The epidemiology of HL reveals a disease with complex pathogenesis, with the distinctive patterns of its incidence rates and risk profiles by age, race/ethnicity, sex, economic level, and tumor characteristics. Efforts to interpret and summarize these heterogeneous findings have resulted in models of multiple-disease etiologies [141, 172]. However, epidemiologic efforts to further understand etiologic pathways have been hampered by two challenges. One is the recent observation that some markers of childhood social class initially predictive of risk no longer are associated with HL [41, 86]. This change leaves few established risk factors for HL, especially for the largest subgroup of patients, i.e., young adults with EBV-negative HL [124]. Moreover, the factors shown to strongly impact risk (e.g., HIV infection) have low population prevalence, and few novel ones have been identified. Thus, epidemiologic research into the etiology of HL currently lacks strong leads, especially for EBV-negative young-adult disease. The other challenge to advancing the epidemiology of HL, given its heterogeneity, is the problem of conducting adequately powered studies in meaningful patient subgroups of such an uncommon disease.

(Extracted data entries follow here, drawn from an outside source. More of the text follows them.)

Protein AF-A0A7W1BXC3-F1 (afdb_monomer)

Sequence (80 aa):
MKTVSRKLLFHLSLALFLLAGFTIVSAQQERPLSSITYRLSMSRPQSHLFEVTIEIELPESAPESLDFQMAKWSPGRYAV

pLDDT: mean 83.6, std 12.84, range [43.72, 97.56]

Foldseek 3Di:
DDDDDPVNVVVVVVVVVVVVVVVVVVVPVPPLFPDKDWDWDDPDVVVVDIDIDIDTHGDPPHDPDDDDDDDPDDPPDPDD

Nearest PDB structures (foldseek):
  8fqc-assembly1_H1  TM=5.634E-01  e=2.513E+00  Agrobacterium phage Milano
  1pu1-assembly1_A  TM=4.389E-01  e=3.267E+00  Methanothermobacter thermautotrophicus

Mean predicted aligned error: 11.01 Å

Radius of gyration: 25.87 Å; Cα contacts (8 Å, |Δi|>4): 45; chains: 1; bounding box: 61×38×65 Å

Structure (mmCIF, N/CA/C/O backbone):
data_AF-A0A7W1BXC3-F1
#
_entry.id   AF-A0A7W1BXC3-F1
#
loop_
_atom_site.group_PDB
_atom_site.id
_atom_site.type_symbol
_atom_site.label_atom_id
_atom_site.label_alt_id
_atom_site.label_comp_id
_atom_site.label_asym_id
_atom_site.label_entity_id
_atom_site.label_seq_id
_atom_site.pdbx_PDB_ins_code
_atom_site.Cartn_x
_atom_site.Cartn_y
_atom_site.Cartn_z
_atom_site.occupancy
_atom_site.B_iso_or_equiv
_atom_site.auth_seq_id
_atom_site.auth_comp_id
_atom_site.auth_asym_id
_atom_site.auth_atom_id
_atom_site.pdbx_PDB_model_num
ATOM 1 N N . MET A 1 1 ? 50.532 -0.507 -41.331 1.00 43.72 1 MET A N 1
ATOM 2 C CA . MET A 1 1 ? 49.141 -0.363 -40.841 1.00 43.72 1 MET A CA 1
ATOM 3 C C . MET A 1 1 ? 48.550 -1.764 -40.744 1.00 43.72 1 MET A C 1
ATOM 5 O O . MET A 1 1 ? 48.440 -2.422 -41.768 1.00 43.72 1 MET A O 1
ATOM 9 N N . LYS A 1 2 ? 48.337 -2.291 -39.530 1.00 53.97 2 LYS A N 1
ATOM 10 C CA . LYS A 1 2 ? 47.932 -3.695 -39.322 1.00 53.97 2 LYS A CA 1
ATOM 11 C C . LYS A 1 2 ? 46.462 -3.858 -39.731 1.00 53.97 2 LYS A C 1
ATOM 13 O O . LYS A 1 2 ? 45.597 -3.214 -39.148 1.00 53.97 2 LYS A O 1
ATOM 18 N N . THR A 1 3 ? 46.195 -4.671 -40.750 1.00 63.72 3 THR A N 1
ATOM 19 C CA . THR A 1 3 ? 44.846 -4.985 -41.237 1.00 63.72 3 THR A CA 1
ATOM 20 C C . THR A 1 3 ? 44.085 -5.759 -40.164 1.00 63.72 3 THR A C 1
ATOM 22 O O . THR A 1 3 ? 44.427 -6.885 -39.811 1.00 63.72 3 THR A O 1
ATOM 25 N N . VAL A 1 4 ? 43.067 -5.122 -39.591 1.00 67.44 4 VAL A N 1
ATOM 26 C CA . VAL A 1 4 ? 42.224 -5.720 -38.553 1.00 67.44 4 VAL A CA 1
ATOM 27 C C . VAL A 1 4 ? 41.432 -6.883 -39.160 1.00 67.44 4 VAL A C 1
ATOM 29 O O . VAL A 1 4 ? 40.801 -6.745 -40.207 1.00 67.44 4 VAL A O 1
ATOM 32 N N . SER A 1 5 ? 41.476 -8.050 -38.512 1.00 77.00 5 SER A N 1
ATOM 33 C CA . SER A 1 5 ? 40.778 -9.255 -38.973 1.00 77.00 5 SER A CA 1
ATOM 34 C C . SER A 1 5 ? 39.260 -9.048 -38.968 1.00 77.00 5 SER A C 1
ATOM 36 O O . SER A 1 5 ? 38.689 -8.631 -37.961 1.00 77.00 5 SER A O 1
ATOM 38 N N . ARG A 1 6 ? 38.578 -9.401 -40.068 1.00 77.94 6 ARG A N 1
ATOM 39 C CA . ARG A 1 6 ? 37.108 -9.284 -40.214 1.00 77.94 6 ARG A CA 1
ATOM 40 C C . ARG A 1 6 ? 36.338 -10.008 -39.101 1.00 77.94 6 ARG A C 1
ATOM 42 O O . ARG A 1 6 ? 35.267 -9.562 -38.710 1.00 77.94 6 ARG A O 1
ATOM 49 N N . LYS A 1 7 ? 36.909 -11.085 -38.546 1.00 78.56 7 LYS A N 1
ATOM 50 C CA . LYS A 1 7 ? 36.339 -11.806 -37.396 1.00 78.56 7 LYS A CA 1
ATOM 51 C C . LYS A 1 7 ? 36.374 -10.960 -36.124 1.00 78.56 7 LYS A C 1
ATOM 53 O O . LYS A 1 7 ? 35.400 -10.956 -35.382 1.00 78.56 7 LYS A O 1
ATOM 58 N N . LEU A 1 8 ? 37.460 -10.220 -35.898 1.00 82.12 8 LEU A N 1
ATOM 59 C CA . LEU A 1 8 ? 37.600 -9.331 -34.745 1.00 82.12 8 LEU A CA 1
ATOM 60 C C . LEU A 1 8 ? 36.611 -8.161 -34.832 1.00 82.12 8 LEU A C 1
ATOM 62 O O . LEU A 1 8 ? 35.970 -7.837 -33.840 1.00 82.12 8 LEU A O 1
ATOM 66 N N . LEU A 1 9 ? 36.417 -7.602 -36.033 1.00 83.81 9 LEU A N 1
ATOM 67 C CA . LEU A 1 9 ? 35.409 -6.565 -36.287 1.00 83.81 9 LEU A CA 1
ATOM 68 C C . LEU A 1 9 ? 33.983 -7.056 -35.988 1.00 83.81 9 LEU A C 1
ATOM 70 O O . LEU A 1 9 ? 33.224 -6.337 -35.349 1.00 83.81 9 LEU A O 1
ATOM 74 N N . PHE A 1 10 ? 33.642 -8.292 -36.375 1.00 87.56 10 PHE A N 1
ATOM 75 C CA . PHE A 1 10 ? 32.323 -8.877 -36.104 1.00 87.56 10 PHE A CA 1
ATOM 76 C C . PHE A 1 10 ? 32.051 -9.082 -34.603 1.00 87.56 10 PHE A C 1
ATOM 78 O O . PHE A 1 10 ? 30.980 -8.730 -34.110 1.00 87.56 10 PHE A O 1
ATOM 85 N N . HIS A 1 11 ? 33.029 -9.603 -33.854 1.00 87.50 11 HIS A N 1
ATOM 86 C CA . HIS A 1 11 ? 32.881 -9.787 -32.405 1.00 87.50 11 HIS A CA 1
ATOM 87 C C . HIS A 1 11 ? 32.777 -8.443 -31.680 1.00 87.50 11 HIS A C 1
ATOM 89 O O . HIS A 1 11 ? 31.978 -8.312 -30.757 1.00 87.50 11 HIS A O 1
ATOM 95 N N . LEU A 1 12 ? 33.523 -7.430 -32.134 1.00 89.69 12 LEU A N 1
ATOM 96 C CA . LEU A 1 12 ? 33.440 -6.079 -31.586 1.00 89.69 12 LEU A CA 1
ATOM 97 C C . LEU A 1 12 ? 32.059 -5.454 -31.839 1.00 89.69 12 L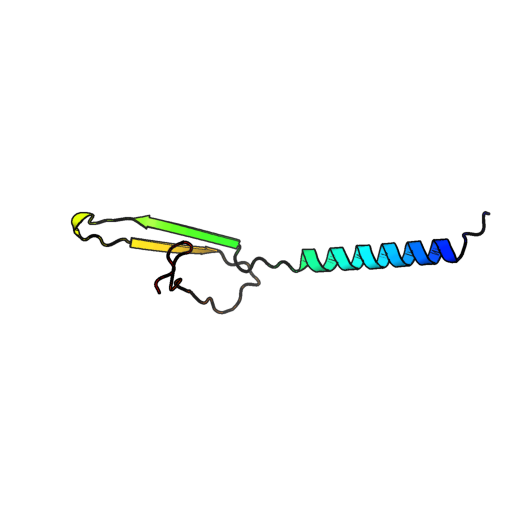EU A C 1
ATOM 99 O O . LEU A 1 12 ? 31.477 -4.879 -30.924 1.00 89.69 12 LEU A O 1
ATOM 103 N N . SER A 1 13 ? 31.504 -5.611 -33.047 1.00 88.38 13 SER A N 1
ATOM 104 C CA . SER A 1 13 ? 30.156 -5.120 -33.360 1.00 88.38 13 SER A CA 1
ATOM 105 C C . SER A 1 13 ? 29.069 -5.842 -32.569 1.00 88.38 13 SER A C 1
ATOM 107 O O . SER A 1 13 ? 28.132 -5.201 -32.105 1.00 88.38 13 SER A O 1
ATOM 109 N N . LEU A 1 14 ? 29.207 -7.156 -32.365 1.00 90.50 14 LEU A N 1
ATOM 110 C CA . LEU A 1 14 ? 28.251 -7.940 -31.587 1.00 90.50 14 LEU A CA 1
ATOM 111 C C . LEU A 1 14 ? 28.297 -7.559 -30.103 1.00 90.50 14 LEU A C 1
ATOM 113 O O . LEU A 1 14 ? 27.252 -7.374 -29.486 1.00 90.50 14 LEU A O 1
ATOM 117 N N . ALA A 1 15 ? 29.498 -7.384 -29.546 1.00 88.62 15 ALA A N 1
ATOM 118 C CA . ALA A 1 15 ? 29.674 -6.916 -28.176 1.00 88.62 15 ALA A CA 1
ATOM 119 C C . ALA A 1 15 ? 29.084 -5.512 -27.982 1.00 88.62 15 ALA A C 1
ATOM 121 O O . ALA A 1 15 ? 28.386 -5.280 -27.000 1.00 88.62 15 ALA A O 1
ATOM 122 N N . LEU A 1 16 ? 29.300 -4.600 -28.935 1.00 88.69 16 LEU A N 1
ATOM 123 C CA . LEU A 1 16 ? 28.735 -3.251 -28.888 1.00 88.69 16 LEU A CA 1
ATOM 124 C C . LEU A 1 16 ? 27.202 -3.265 -28.985 1.00 88.69 16 LEU A C 1
ATOM 126 O O . LEU A 1 16 ? 26.540 -2.529 -28.259 1.00 88.69 16 LEU A O 1
ATOM 130 N N . PHE A 1 17 ? 26.636 -4.129 -29.832 1.00 87.81 17 PHE A N 1
ATOM 131 C CA . PHE A 1 17 ? 25.188 -4.293 -29.965 1.00 87.81 17 PHE A CA 1
ATOM 132 C C . PHE A 1 17 ? 24.549 -4.844 -28.683 1.00 87.81 17 PHE A C 1
ATOM 134 O O . PHE A 1 17 ? 23.537 -4.320 -28.222 1.00 87.81 17 PHE A O 1
ATOM 141 N N . LEU A 1 18 ? 25.168 -5.854 -28.063 1.00 85.88 18 LEU A N 1
ATOM 142 C CA . LEU A 1 18 ? 24.715 -6.398 -26.781 1.00 85.88 18 LEU A CA 1
ATOM 143 C C . LEU A 1 18 ? 24.800 -5.347 -25.667 1.00 85.88 18 LEU A C 1
ATOM 145 O O . LEU A 1 18 ? 23.848 -5.189 -24.908 1.00 85.88 18 LEU A O 1
ATOM 149 N N . LEU A 1 19 ? 25.894 -4.584 -25.601 1.00 83.19 19 LEU A N 1
ATOM 150 C CA . LEU A 1 19 ? 26.067 -3.533 -24.598 1.00 83.19 19 LEU A CA 1
ATOM 151 C C . LEU A 1 19 ? 25.020 -2.416 -24.751 1.00 83.19 19 LEU A C 1
ATOM 153 O O . LEU A 1 19 ? 24.449 -1.973 -23.757 1.00 83.19 19 LEU A O 1
ATOM 157 N N . ALA A 1 20 ? 24.715 -2.015 -25.989 1.00 80.94 20 ALA A N 1
ATOM 158 C CA . ALA A 1 20 ? 23.677 -1.027 -26.280 1.00 80.94 20 ALA A CA 1
ATOM 159 C C . ALA A 1 20 ? 22.270 -1.527 -25.899 1.00 80.94 20 ALA A C 1
ATOM 161 O O . ALA A 1 20 ? 21.475 -0.770 -25.342 1.00 80.94 20 ALA A O 1
ATOM 162 N N . GLY A 1 21 ? 21.972 -2.811 -26.125 1.00 75.94 21 GLY A N 1
ATOM 163 C CA . GLY A 1 21 ? 20.701 -3.418 -25.717 1.00 75.94 21 GLY A CA 1
ATOM 164 C C . GLY A 1 21 ? 20.482 -3.400 -24.200 1.00 75.94 21 GLY A C 1
ATOM 165 O O . GLY A 1 21 ? 19.389 -3.075 -23.739 1.00 75.94 21 GLY A O 1
ATOM 166 N N . PHE A 1 22 ? 21.529 -3.670 -23.411 1.00 69.69 22 PHE A N 1
ATOM 167 C CA . PHE A 1 22 ? 21.448 -3.641 -21.945 1.00 69.69 22 PHE A CA 1
ATOM 168 C C . PHE A 1 22 ? 21.183 -2.236 -21.382 1.00 69.69 22 PHE A C 1
ATOM 170 O O . PHE A 1 22 ? 20.457 -2.106 -20.398 1.00 69.69 22 PHE A O 1
ATOM 177 N N . THR A 1 23 ? 21.706 -1.175 -22.008 1.00 66.69 23 THR A N 1
ATOM 178 C CA . THR A 1 23 ? 21.489 0.201 -21.522 1.00 66.69 23 THR A CA 1
ATOM 179 C C . THR A 1 23 ? 20.054 0.704 -21.686 1.00 66.69 23 THR A C 1
ATOM 181 O O . THR A 1 23 ? 19.610 1.534 -20.897 1.00 66.69 23 THR A O 1
ATOM 184 N N . ILE A 1 24 ? 19.307 0.188 -22.667 1.00 63.91 24 ILE A N 1
ATOM 185 C CA . ILE A 1 24 ? 17.934 0.637 -22.954 1.00 63.91 24 ILE A CA 1
ATOM 186 C C . ILE A 1 24 ? 16.951 0.084 -21.911 1.00 63.91 24 ILE A C 1
ATOM 188 O O . ILE A 1 24 ? 16.059 0.798 -21.462 1.00 63.91 24 ILE A O 1
ATOM 192 N N . VAL A 1 25 ? 17.144 -1.161 -21.463 1.00 61.97 25 VAL A N 1
ATOM 193 C CA . VAL A 1 25 ? 16.242 -1.819 -20.499 1.00 61.97 25 VAL A CA 1
ATOM 194 C C . VAL A 1 25 ? 16.312 -1.174 -19.112 1.00 61.97 25 VAL A C 1
ATOM 196 O O . VAL A 1 25 ? 15.285 -1.027 -18.456 1.00 61.97 25 VAL A O 1
ATOM 199 N N . SER A 1 26 ? 17.493 -0.733 -18.668 1.00 59.91 26 SER A N 1
ATOM 200 C CA . SER A 1 26 ? 17.629 -0.068 -17.363 1.00 59.91 26 SER A CA 1
ATOM 201 C C . SER A 1 26 ? 17.027 1.340 -17.325 1.00 59.91 26 SER A C 1
ATOM 203 O O . SER A 1 26 ? 16.596 1.776 -16.262 1.00 59.91 26 SER A O 1
ATOM 205 N N . ALA A 1 27 ? 16.973 2.046 -18.459 1.00 58.41 27 ALA A N 1
ATOM 206 C CA . ALA A 1 27 ? 16.420 3.400 -18.526 1.00 58.41 27 ALA A CA 1
ATOM 207 C C . ALA A 1 27 ? 14.884 3.432 -18.432 1.00 58.41 27 ALA A C 1
ATOM 209 O O . ALA A 1 27 ? 14.321 4.451 -18.048 1.00 58.41 27 ALA A O 1
ATOM 210 N N . GLN A 1 28 ? 14.213 2.319 -18.742 1.00 57.59 28 GLN A N 1
ATOM 211 C CA . GLN A 1 28 ? 12.750 2.223 -18.758 1.00 57.59 28 GLN A CA 1
ATOM 212 C C . GLN A 1 28 ? 12.169 1.565 -17.503 1.00 57.59 28 GLN A C 1
ATOM 214 O O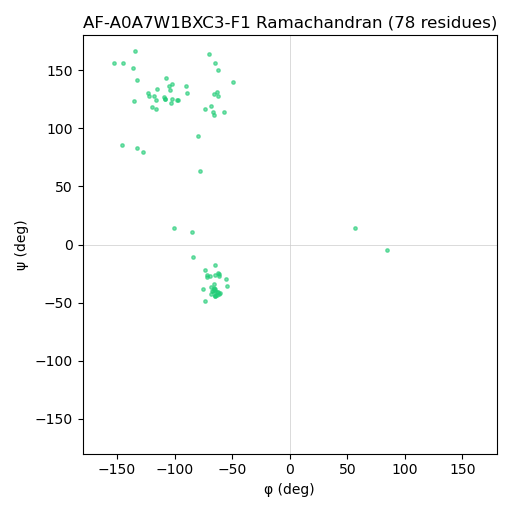 . GLN A 1 28 ? 10.996 1.195 -17.464 1.00 57.59 28 GLN A O 1
ATOM 219 N N . GLN A 1 29 ? 12.972 1.428 -16.449 1.00 60.97 29 GLN A N 1
ATOM 220 C CA . GLN A 1 29 ? 12.459 1.064 -15.137 1.00 60.97 29 GLN A CA 1
ATOM 221 C C . GLN A 1 29 ? 11.828 2.308 -14.492 1.00 60.97 29 GLN A C 1
ATOM 223 O O . GLN A 1 29 ? 12.312 2.823 -13.483 1.00 60.97 29 GLN A O 1
ATOM 228 N N . GLU A 1 30 ? 10.768 2.822 -15.123 1.00 61.47 30 GLU A N 1
ATOM 229 C CA . GLU A 1 30 ? 9.914 3.856 -14.553 1.00 61.47 30 GLU A CA 1
ATOM 230 C C . GLU A 1 30 ? 9.389 3.326 -13.228 1.00 61.47 30 GLU A C 1
ATOM 232 O O . GLU A 1 30 ? 8.678 2.319 -13.160 1.00 61.47 30 GLU A O 1
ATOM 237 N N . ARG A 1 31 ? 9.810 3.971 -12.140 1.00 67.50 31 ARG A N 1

The apparent importance for HL etiology of age, sex, tumor EBV status, histological subtype, genetic predisposition, and environmental exposures indicates that, to be informative, studies must be large enough to examine and disentangle the joint contributions of these factors to HL development.

The accumulated epidemiologic evidence points to HL as an uncommon outcome in at least two circumstances: (1) under conditions of sustained, moderate immunosuppression (as with HIV infection or organ transplant) and (2) in otherwise healthy persons with subclinical immune dysfunction provoked by early and concurrent environmental exposures, including EBV infection. Beyond this, however, our understanding of HL etiology remains poor. To meet the ultimate public health goal of disease prevention, epidemiologic research into HL must be focused in novel directions and involve study populations of substantial size in order to address its etiologic heterogeneity.